First of all this calculation is based on the DC version where you can double and triple select the same player.
I’m going to agree with EC and say that Strider, Doom, Sent. Is the same as Sent, Doom, Strider.
The dominant term will be [56!/( 3!(56-3!))]. This accounts for each unique team (assists will be factored in later)
For those of you familiar with basic stats or know the term “Binomial Coefficient” you’ll recognize that that term only accounts for unique teams as when you say, “56 choose 3” you’re not replacing each one of your choices. Therefore you have to add on the two remaining cases
Case I.
Double picking. If I pick character #1, but choose to double up on #2 and #3 there are 56 characters I can select for #1, but only 55 remaining for my second choices. So there are simply 56*55 cases of double picking.
Case II.
Triple picking. This is easy. There are 56.
Assists.
Now let’s factor in assists. There are 3^3 = 3*3 =27 ways to pick them. i.e. AAA AAB, AAC etc.
So to start we’ll take:
([56!/( 3!(56-3!))] + 56*55 + 56) *27 = 831,656
But wait
Multiplying everything by 27 isn’t quite right because the second and third factor clearly don’t have 27 unique assist combinations, and there are also Guile, Iceman, and Charlie to account for. To do this we now subtract off these terms
Subtraction Case I.
Double picking
Let’s say I pick Strider, Doom, Doom. Well Strider’s got 3 assits he’s free to pick from. Doom Doom however are going to eventually have to pick the same one. For this we only need to realize that A<->A, B<->B, and C<->C are not unique as would be the case for a team consisting of 3 unique players so in this case there are only 24 combinations and not 27 (. Which means we’ll have to take 831,656 - (56553) = 822416. This term is the term figured above for double picking minus the 3 double picked cases.
Subtraction Case II.
This one accounts for picking 3 of the same character. In this case there are 9 different combinations. So we do 822416-(56*9) = 821912
Subtraction Case III.
Iceman Guile and Charlie really fuck things over.
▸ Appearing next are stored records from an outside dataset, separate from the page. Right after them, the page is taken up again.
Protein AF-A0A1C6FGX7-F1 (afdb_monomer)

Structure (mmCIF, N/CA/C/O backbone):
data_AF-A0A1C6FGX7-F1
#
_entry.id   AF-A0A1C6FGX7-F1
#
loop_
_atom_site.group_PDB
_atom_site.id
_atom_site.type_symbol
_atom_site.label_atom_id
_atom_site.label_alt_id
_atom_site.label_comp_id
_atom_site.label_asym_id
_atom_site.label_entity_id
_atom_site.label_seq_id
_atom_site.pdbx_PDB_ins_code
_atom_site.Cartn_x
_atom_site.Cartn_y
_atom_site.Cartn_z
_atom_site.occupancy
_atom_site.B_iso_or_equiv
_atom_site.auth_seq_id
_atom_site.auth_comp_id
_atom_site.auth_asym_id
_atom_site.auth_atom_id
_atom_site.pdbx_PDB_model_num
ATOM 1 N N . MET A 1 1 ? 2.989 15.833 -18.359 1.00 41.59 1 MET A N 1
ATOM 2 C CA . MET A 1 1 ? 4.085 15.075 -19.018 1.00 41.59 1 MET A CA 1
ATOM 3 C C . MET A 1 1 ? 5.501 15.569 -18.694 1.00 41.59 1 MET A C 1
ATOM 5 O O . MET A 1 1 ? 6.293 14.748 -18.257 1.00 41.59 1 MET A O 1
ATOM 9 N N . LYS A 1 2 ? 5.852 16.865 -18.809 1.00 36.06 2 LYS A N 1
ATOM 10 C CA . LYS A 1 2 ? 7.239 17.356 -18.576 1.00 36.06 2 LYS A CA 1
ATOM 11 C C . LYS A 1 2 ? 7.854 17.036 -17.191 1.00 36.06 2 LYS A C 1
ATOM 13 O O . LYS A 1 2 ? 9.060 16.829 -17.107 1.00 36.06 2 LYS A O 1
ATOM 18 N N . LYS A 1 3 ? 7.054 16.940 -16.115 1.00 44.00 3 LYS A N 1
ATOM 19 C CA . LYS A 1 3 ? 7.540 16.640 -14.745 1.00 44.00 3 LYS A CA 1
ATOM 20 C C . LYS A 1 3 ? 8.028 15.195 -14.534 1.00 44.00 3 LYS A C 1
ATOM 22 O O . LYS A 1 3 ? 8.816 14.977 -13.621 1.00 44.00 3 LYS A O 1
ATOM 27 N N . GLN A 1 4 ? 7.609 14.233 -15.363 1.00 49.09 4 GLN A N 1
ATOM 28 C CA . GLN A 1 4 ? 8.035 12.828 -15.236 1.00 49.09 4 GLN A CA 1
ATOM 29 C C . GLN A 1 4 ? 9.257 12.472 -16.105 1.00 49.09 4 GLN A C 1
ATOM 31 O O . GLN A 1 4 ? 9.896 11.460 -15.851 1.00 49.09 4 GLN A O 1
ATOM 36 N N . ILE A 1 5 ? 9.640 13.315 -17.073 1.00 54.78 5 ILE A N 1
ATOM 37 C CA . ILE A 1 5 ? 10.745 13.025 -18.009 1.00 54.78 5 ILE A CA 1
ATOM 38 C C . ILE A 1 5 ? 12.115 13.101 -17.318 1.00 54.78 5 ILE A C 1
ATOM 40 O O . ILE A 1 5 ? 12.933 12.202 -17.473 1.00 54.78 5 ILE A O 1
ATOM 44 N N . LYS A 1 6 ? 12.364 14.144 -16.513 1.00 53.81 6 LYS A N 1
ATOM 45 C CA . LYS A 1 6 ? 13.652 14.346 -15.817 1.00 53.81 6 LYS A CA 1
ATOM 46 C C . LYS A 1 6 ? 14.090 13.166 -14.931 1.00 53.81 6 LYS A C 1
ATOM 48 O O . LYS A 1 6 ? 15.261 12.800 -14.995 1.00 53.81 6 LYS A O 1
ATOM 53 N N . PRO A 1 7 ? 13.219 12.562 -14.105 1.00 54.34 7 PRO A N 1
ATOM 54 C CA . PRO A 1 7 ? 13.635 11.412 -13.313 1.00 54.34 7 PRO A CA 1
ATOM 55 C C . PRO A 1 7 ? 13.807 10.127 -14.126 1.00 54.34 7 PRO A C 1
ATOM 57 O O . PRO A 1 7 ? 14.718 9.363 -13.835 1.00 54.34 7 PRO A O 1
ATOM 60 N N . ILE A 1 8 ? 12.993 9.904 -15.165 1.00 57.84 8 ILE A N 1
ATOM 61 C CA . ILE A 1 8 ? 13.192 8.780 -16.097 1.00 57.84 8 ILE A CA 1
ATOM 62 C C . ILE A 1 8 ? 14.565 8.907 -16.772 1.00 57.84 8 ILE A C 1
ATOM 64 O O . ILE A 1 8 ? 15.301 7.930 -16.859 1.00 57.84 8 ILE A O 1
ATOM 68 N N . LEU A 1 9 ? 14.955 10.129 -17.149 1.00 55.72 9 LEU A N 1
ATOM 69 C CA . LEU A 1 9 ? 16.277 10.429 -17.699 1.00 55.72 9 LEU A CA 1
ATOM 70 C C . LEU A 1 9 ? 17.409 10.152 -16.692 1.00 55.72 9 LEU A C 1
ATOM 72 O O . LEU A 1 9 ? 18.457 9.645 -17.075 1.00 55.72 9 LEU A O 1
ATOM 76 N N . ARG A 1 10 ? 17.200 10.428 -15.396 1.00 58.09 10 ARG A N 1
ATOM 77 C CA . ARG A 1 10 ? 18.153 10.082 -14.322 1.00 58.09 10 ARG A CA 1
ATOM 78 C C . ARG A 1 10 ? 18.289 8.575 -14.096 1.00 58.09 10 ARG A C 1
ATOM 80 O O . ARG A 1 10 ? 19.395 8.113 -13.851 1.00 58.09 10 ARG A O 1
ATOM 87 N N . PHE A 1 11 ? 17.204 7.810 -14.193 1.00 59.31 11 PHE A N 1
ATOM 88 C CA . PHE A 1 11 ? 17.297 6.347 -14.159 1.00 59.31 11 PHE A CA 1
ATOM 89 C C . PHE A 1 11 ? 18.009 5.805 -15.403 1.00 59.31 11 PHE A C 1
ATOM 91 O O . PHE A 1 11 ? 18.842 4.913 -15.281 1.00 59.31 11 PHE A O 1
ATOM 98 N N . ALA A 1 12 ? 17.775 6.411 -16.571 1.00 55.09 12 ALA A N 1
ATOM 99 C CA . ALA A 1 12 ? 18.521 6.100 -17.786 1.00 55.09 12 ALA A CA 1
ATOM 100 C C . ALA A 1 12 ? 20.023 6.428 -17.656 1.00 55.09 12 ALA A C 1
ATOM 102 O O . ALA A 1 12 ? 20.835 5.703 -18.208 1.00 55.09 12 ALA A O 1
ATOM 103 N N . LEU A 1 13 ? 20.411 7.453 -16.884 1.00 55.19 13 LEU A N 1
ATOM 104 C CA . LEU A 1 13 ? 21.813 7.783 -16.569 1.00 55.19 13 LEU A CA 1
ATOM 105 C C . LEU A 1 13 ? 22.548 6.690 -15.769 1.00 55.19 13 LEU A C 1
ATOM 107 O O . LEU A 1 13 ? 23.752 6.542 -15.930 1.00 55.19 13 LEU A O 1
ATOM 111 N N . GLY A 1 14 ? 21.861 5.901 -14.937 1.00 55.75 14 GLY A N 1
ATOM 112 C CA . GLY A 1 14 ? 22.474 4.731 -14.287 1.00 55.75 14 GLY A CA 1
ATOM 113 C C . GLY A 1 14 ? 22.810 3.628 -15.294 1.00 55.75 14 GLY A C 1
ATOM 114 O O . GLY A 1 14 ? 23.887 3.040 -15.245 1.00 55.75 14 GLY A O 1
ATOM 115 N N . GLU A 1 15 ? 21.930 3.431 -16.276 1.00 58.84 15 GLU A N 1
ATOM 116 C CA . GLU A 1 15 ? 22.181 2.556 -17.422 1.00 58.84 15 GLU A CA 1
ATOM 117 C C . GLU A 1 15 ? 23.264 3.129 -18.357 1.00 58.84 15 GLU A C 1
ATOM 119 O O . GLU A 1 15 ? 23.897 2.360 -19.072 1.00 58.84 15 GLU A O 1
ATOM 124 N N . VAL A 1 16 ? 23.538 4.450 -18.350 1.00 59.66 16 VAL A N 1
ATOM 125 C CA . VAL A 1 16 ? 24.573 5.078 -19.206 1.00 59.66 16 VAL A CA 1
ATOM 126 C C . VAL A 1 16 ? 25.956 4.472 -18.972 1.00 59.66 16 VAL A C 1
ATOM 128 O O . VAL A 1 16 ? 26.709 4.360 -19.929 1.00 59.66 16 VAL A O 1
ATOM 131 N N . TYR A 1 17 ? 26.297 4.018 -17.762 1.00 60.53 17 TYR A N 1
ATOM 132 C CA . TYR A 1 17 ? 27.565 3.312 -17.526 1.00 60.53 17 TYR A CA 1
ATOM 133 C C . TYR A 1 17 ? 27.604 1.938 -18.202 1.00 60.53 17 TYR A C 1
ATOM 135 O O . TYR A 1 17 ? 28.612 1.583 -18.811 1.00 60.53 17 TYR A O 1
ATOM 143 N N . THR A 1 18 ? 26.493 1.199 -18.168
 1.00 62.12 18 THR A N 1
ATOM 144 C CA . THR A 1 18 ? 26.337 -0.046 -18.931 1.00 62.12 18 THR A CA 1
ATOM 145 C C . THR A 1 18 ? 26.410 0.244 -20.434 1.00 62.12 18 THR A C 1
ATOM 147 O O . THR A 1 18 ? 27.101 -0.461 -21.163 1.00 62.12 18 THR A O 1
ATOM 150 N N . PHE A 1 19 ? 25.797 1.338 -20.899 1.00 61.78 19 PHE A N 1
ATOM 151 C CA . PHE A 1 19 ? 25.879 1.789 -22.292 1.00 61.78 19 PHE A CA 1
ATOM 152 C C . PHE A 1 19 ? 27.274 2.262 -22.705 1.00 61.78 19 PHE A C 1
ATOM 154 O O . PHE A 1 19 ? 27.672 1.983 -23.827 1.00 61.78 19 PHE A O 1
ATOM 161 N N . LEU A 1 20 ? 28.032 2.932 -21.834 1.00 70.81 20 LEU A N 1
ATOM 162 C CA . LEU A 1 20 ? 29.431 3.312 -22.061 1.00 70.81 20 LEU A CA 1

It’s best to do them one at a time. And I’M SHAKING MY FIST REALLY HARD at whomever brought up this exception, because it’s really tedious to incorperate, but for the sake of accuracy…
So you want to pick a team that only has Iceman OR Guile OR Charlie. After you pick one that leaves 53 characters and a team with only 18 unique assist combinations so you have 53!/(2!(53-2)! for the combinations of remaining team members *3(Charlie, Guile, Iceman) *9 (Initially these teams were counted as having 27 combinations of assists, but they actually have 18, so we’re subtracting off the 9 remaining). We’re now down to 747500 teams
You know… I’m going to stop myself here. I’m perfectly capable of finishing this post, but… right now I want to play some fucking SFIV, and I doubt anyone but me and possibly EC even gives a damn. If you want me to finish it you can post here or PM me, but until further notice I’m going to assume no one cares and leave it here.